6) Pumps. Unless your really penny pinching. I would recommend getting a couple of small water pumps. One for the DWC bucket and one for a bucket you will use for new water or feed.
The idea behind this is to keep the buckets stationary for the entire grow. Having to lift and refill every week is not ideal.


7)The start. I only have experience in root riot sponges for germination. So far I have a 95% success rate. Although seed genetics would also play a part in this. Buy the best for the best results.
Anomalies in early growth can be common. I think this is normally due to me letting the roots/ plant develop too much prior to placing into the dwc cage.
My guess. Yet to be confirmed, is that the faster the sponge/ rock wool is in its final place; the less likely any form of shock of stunt happens.


8) Neglect. Seems obvious but is easily done. As long as life permits, stay on top of all aspects of the science. Complacency leads to failure.
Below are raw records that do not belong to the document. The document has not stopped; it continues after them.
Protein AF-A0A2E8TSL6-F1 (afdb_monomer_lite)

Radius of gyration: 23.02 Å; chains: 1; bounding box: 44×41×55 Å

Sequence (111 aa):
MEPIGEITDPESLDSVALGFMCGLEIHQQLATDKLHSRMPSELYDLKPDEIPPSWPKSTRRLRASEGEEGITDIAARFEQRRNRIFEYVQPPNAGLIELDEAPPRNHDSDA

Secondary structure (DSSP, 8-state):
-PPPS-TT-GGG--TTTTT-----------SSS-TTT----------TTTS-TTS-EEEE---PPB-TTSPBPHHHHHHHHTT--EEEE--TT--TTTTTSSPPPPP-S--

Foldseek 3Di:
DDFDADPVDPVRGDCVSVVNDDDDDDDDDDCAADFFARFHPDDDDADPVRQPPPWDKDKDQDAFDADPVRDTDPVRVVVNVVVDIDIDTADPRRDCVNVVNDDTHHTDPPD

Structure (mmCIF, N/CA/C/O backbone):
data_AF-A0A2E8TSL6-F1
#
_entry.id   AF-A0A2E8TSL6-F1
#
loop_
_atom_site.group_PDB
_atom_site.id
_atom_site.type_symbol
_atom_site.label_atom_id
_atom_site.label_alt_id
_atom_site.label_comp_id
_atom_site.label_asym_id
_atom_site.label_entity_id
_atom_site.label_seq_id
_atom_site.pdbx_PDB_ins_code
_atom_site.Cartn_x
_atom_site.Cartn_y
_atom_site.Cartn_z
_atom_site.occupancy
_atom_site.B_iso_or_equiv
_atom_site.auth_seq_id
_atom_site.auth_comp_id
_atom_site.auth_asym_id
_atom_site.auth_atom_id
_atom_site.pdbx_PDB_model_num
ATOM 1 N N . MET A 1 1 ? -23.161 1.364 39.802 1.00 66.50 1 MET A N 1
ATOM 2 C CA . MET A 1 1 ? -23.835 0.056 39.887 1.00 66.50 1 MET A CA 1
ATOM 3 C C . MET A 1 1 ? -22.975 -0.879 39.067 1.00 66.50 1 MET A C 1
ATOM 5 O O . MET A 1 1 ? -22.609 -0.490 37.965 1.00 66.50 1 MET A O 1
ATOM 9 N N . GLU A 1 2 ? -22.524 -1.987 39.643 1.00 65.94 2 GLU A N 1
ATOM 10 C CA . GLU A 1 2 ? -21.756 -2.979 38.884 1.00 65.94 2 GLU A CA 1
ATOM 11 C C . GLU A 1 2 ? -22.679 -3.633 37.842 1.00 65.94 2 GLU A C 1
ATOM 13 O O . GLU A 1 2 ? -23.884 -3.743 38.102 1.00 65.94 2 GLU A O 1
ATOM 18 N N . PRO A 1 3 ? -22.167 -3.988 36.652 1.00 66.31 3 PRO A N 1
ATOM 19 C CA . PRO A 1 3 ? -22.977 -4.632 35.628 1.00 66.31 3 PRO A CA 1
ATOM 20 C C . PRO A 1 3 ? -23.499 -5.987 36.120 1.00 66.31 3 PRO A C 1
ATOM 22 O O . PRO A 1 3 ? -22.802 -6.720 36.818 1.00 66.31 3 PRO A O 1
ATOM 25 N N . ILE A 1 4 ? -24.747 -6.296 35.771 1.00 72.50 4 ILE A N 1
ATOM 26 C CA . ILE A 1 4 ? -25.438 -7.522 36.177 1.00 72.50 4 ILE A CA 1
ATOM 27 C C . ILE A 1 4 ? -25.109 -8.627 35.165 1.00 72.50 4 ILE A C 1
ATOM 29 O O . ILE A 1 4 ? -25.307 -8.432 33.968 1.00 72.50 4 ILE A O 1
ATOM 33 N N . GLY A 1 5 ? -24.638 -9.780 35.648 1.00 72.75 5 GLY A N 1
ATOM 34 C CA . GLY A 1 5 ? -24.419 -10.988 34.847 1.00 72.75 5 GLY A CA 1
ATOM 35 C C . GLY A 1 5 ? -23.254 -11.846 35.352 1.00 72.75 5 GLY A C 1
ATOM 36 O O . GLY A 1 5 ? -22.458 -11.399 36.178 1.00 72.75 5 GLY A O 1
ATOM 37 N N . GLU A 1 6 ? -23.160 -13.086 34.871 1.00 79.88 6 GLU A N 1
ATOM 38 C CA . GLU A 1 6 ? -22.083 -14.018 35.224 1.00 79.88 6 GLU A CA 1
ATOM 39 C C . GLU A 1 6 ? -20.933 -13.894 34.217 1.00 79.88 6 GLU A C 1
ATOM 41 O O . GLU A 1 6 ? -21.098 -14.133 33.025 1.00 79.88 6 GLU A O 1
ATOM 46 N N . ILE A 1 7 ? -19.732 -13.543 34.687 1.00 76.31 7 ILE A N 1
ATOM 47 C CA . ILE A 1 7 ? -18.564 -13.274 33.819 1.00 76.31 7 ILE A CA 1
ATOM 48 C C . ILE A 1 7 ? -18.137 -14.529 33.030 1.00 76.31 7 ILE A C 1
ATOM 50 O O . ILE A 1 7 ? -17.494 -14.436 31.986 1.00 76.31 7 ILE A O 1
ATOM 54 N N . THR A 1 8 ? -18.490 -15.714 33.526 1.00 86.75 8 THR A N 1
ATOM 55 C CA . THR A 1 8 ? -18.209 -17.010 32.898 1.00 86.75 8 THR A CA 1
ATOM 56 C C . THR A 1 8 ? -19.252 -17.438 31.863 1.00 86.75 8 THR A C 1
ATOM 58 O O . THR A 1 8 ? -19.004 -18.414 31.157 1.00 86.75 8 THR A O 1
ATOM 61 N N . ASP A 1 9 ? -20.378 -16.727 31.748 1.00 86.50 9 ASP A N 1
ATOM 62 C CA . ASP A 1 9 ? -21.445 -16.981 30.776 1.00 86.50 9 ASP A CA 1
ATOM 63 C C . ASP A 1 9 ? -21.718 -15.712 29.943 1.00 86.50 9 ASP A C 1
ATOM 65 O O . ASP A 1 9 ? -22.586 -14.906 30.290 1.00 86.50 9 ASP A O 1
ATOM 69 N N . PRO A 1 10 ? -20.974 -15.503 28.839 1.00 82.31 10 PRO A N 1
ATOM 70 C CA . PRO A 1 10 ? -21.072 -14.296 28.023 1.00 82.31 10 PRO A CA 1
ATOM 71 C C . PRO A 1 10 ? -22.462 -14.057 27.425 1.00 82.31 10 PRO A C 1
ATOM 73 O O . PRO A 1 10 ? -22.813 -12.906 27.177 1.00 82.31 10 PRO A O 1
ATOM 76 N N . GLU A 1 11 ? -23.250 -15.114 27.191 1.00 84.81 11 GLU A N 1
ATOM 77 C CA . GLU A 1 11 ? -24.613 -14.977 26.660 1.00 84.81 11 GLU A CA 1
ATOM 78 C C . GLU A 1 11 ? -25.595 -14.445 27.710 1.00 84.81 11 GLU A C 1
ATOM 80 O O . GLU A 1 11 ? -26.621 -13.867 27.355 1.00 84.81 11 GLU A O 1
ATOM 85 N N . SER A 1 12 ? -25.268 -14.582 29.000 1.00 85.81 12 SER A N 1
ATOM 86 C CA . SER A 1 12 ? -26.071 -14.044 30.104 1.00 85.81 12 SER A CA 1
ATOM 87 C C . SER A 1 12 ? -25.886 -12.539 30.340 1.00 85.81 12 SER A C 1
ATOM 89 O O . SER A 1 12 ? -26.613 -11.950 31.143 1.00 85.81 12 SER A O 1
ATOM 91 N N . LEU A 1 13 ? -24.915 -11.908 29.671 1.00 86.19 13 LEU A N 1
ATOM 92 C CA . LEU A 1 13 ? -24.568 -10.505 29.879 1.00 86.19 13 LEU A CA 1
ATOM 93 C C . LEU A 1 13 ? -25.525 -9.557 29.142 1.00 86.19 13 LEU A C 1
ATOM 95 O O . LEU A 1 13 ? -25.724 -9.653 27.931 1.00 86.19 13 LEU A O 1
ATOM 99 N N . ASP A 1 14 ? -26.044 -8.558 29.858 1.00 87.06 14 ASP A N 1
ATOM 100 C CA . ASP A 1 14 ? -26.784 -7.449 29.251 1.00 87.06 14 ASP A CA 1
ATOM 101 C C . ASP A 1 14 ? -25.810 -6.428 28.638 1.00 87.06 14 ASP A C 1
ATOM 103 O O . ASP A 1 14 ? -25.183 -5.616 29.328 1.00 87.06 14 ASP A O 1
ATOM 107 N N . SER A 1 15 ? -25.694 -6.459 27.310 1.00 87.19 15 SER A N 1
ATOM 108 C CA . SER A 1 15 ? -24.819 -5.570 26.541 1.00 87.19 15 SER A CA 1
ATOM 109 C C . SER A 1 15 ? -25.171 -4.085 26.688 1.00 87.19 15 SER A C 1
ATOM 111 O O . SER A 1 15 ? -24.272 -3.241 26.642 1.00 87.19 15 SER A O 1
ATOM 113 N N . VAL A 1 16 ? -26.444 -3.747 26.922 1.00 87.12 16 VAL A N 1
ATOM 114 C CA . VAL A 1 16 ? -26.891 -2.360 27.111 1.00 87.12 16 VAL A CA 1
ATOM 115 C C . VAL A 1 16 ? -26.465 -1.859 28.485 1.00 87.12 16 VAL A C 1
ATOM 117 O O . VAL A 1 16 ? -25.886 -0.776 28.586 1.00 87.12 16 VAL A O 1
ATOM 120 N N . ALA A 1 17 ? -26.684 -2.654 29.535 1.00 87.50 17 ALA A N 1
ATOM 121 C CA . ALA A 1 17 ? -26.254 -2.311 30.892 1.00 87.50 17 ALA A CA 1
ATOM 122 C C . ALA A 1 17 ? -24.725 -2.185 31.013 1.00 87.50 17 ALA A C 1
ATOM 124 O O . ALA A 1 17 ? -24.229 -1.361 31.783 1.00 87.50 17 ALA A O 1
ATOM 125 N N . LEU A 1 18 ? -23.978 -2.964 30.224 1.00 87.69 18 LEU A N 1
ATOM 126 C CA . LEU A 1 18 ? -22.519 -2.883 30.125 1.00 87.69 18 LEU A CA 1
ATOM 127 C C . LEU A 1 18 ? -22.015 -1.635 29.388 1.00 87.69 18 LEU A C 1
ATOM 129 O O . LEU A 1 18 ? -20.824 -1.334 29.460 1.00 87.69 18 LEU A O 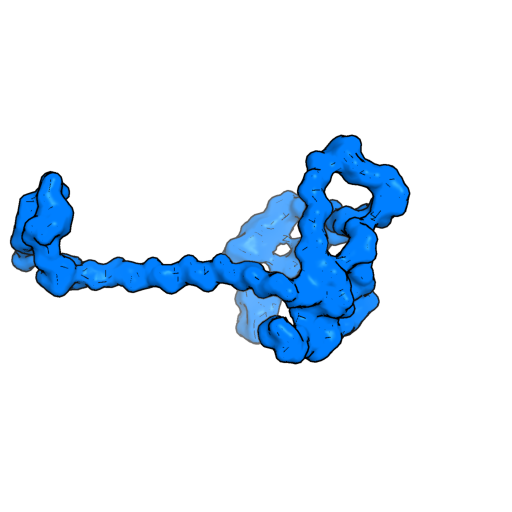1
ATOM 133 N N . GLY A 1 19 ? -22.881 -0.931 28.651 1.00 89.69 19 GLY A N 1
ATOM 134 C CA . GLY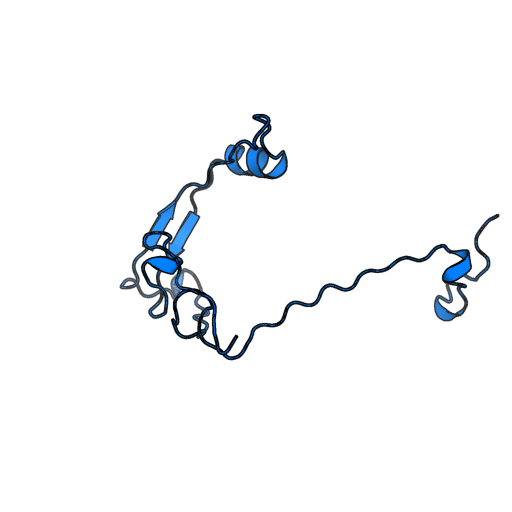 A 1 19 ? -22.445 0.097 27.707 1.00 89.69 19 GLY A CA 1
ATOM 135 C C . GLY A 1 19 ? -21.528 -0.483 26.627 1.00 89.69 19 GLY A C 1
ATOM 136 O O . GLY A 1 19 ? -20.559 0.163 26.227 1.00 89.69 19 GLY A O 1
ATOM 137 N N . PHE A 1 20 ? -21.789 -1.726 26.204 1.00 89.12 20 PHE A N 1
ATOM 138 C CA . PHE A 1 20 ? -20.955 -2.425 25.238 1.00 89.12 20 PHE A CA 1
ATOM 139 C C . PHE A 1 20 ? -20.955 -1.693 23.894 1.00 89.12 20 PHE A C 1
ATOM 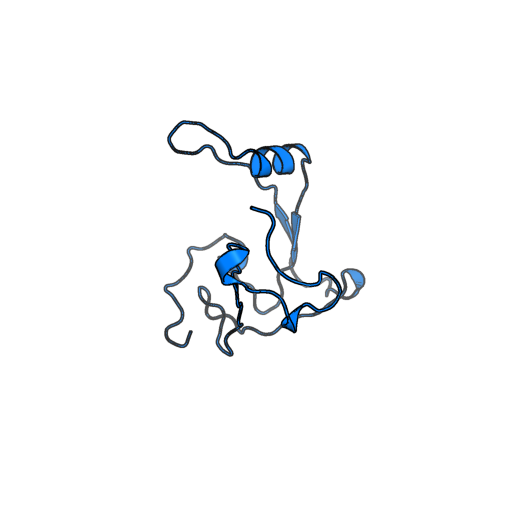141 O O . PHE A 1 20 ? -22.000 -1.368 23.332 1.00 89.12 20 PHE A O 1
ATOM 148 N N . MET A 1 21 ? -19.757 -1.470 23.363 1.00 93.69 21 MET A N 1
ATOM 149 C CA . MET A 1 21 ? -19.53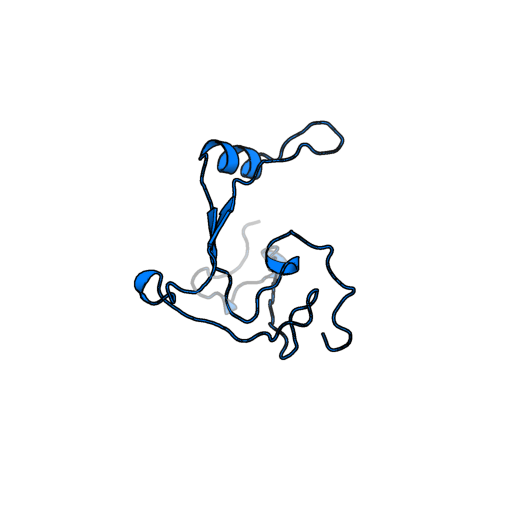5 -0.863 22.058 1.00 93.69 21 MET A CA 1
ATOM 150 C C . MET A 1 21 ? -18.573 -1.747 21.272 1.00 93.69 21 MET A C 1
ATOM 152 O O . MET A 1 21 ? -17.521 -2.131 21.784 1.00 93.69 21 MET A O 1
ATOM 156 N N . CYS A 1 22 ? -18.914 -2.045 20.021 1.00 94.56 22 CYS A N 1
ATOM 157 C CA . CYS A 1 22 ? -18.023 -2.731 19.093 1.00 94.56 22 CYS A CA 1
ATOM 158 C C . CYS A 1 22 ? -18.053 -2.053 17.722 1.00 94.56 22 CYS A C 1
ATOM 160 O O . CYS A 1 22 ? -19.033 -1.403 17.356 1.00 94.56 22 CYS A O 1
ATOM 162 N N . GLY A 1 23 ? -16.957 -2.194 16.981 1.00 95.88 23 GLY A N 1
ATOM 163 C CA . GLY A 1 23 ? -16.828 -1.742 15.601 1.00 95.88 23 GLY A CA 1
ATOM 164 C C . GLY A 1 23 ? -16.382 -2.901 14.719 1.00 95.88 23 GLY A C 1
ATOM 165 O O . GLY A 1 23 ? -15.622 -3.761 15.165 1.00 95.88 23 GLY A O 1
ATOM 166 N N . LEU A 1 24 ? -16.865 -2.920 13.478 1.00 97.06 24 LEU A N 1
ATOM 167 C CA . LEU A 1 24 ? -16.433 -3.853 12.442 1.00 97.06 24 LEU A CA 1
ATOM 168 C C . LEU A 1 24 ? -15.784 -3.063 11.309 1.00 97.06 24 LEU A C 1
ATOM 170 O O . LEU A 1 24 ? -16.341 -2.070 10.847 1.00 97.06 24 LEU A O 1
ATOM 174 N N . GLU A 1 25 ? -14.632 -3.537 10.847 1.00 97.50 25 GLU A N 1
ATOM 175 C CA . GLU A 1 25 ? -13.924 -2.993 9.694 1.00 97.50 25 GLU A CA 1
ATOM 176 C C . GLU A 1 25 ? -13.644 -4.136 8.717 1.00 97.50 25 GLU A C 1
ATOM 178 O O . GLU A 1 25 ? -13.041 -5.145 9.084 1.00 97.50 25 GLU A O 1
ATOM 183 N N . ILE A 1 26 ? -14.136 -4.003 7.485 1.00 97.25 26 ILE A N 1
ATOM 184 C CA . ILE A 1 26 ? -14.071 -5.052 6.464 1.00 97.25 26 ILE A CA 1
ATOM 185 C C . ILE A 1 26 ? -13.324 -4.495 5.258 1.00 97.25 26 ILE A C 1
ATOM 187 O O . ILE A 1 26 ? -13.725 -3.482 4.691 1.00 97.25 26 ILE A O 1
ATOM 191 N N . HIS A 1 27 ? -12.243 -5.169 4.866 1.00 97.62 27 HIS A N 1
ATOM 192 C CA . HIS A 1 27 ? -11.467 -4.858 3.665 1.00 97.62 27 HIS A CA 1
ATOM 193 C C . HIS A 1 27 ? -11.681 -5.981 2.648 1.00 97.62 27 HIS A C 1
ATOM 195 O O . HIS A 1 27 ? -11.486 -7.150 2.973 1.00 97.62 27 HIS A O 1
ATOM 201 N N . GLN A 1 28 ? -12.075 -5.628 1.423 1.00 96.38 28 GLN A N 1
ATOM 202 C CA . GLN A 1 28 ? -12.314 -6.567 0.326 1.00 96.38 28 GLN A CA 1
ATOM 203 C C . GLN A 1 28 ? -11.539 -6.110 -0.910 1.00 96.38 28 GLN A C 1
ATOM 205 O O . GLN A 1 28 ? -11.682 -4.970 -1.3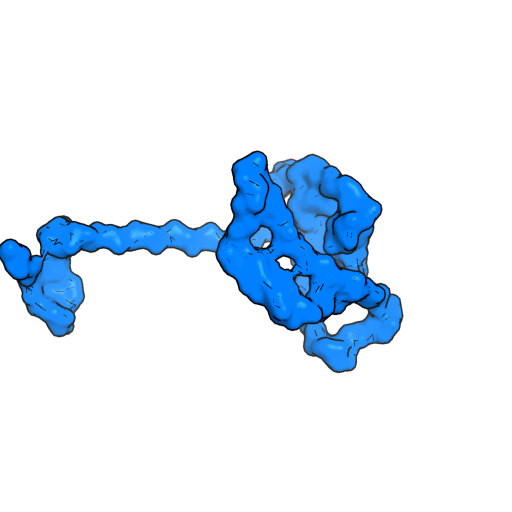48 1.00 96.38 28 GLN A O 1
ATOM 210 N N . GLN A 1 29 ? -10.745 -7.006 -1.496 1.00 95.56 29 GLN A N 1
ATOM 211 C CA . GLN A 1 29 ? -10.143 -6.771 -2.808 1.00 95.56 29 GLN A CA 1
ATOM 212 C C . GLN A 1 29 ? -11.168 -7.046 -3.909 1.00 95.56 29 GLN A C 1
ATOM 214 O O . GLN A 1 29 ? -11.911 -8.031 -3.854 1.00 95.56 29 GLN A O 1
ATOM 219 N N . LEU A 1 30 ? -11.205 -6.173 -4.909 1.00 95.44 30 LEU A N 1
ATOM 220 C CA . LEU A 1 30 ? -12.071 -6.323 -6.071 1.00 95.44 30 LEU A CA 1
ATOM 221 C C . LEU A 1 30 ? -11.350 -7.113 -7.160 1.00 95.44 30 LEU A C 1
ATOM 223 O O . LEU A 1 30 ? -10.135 -7.008 -7.320 1.00 95.44 30 LEU A O 1
ATOM 227 N N . ALA A 1 31 ? -12.106 -7.905 -7.918 1.00 95.94 31 ALA A N 1
ATOM 228 C CA . ALA A 1 31 ? -11.591 -8.676 -9.047 1.00 95.94 31 ALA A CA 1
ATOM 229 C C . ALA A 1 31 ? -11.482 -7.800 -10.313 1.00 95.94 31 ALA A C 1
ATOM 231 O O . ALA A 1 31 ? -12.054 -8.121 -11.352 1.00 95.94 31 ALA A O 1
ATOM 232 N N . THR A 1 32 ? -10.783 -6.672 -10.190 1.00 95.94 32 THR A N 1
ATOM 233 C CA . THR A 1 32 ? -10.588 -5.639 -11.221 1.00 95.94 32 THR A CA 1
ATOM 234 C C . THR A 1 32 ? -9.098 -5.356 -11.394 1.00 95.94 32 THR A C 1
ATOM 236 O O . THR A 1 32 ? -8.268 -5.894 -10.657 1.00 95.94 32 THR A O 1
ATOM 239 N N . ASP A 1 33 ? -8.733 -4.469 -12.316 1.00 96.69 33 ASP A N 1
ATOM 240 C CA . ASP A 1 33 ? -7.372 -3.933 -12.381 1.00 96.69 33 ASP A CA 1
ATOM 241 C C . ASP A 1 33 ? -7.070 -2.989 -11.202 1.00 96.69 33 ASP A C 1
ATOM 243 O O . ASP A 1 33 ? -7.950 -2.596 -10.427 1.00 96.69 33 ASP A O 1
ATOM 247 N N . LYS A 1 34 ? -5.797 -2.605 -11.055 1.00 97.25 34 LYS A N 1
ATOM 248 C CA . LYS A 1 34 ? -5.356 -1.641 -10.043 1.00 97.25 34 LYS A CA 1
ATOM 249 C C . LYS A 1 34 ? -6.038 -0.286 -10.249 1.00 97.25 34 LYS A C 1
ATOM 251 O O . LYS A 1 34 ? -5.971 0.311 -11.330 1.00 97.25 34 LYS A O 1
ATOM 256 N N . LEU A 1 35 ? -6.582 0.246 -9.153 1.00 97.44 35 LEU A N 1
ATOM 257 C CA . LEU A 1 35 ? -7.470 1.415 -9.107 1.00 97.44 35 LEU A CA 1
ATOM 258 C C . LEU A 1 35 ? -6.977 2.642 -9.892 1.00 97.44 35 LEU A C 1
ATOM 260 O O . LEU A 1 35 ? -7.784 3.331 -10.516 1.00 97.44 35 LEU A O 1
ATOM 264 N N . HIS A 1 36 ? -5.669 2.915 -9.873 1.00 97.56 36 HIS A N 1
ATOM 265 C CA . HIS A 1 36 ? -5.083 4.139 -10.434 1.00 97.56 36 HIS A CA 1
ATOM 266 C C . HIS A 1 36 ? -4.163 3.925 -11.641 1.00 97.56 36 HIS A C 1
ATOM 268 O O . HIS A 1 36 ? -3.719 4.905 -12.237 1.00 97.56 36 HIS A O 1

9) Calibration. PPM wands or PH meters are a god send. But be careful. To be precise, calibrate regularly.


10) Chlorine. Most tap water is treated with chemicals to keep it "safe for human consumption". This generally means treated with Chlorine amongst other chemicals. Airing the water for 24+ hours can reduce alot if not all the chemicals. Chlorine will kill microbes that are beneficial in your feed.


11) anyone else want to add some findings/lessons....

I know if missed some stuff.

Good luck and keep growing and learning
 
I want to mention Hydroguard. I have zero experience with this. However I have only heard good things.
In basic terms its a solution of microbes that feed on the shit that like to form root rot. This will pretty much stop any root rot from temp rises or pesky bacteria thats been missed in cleaning.
Magic juice :worship:

I am testing Advanced Nutrients Tarantula atm, which on paper has the same microbes in it. But my god is it pricey.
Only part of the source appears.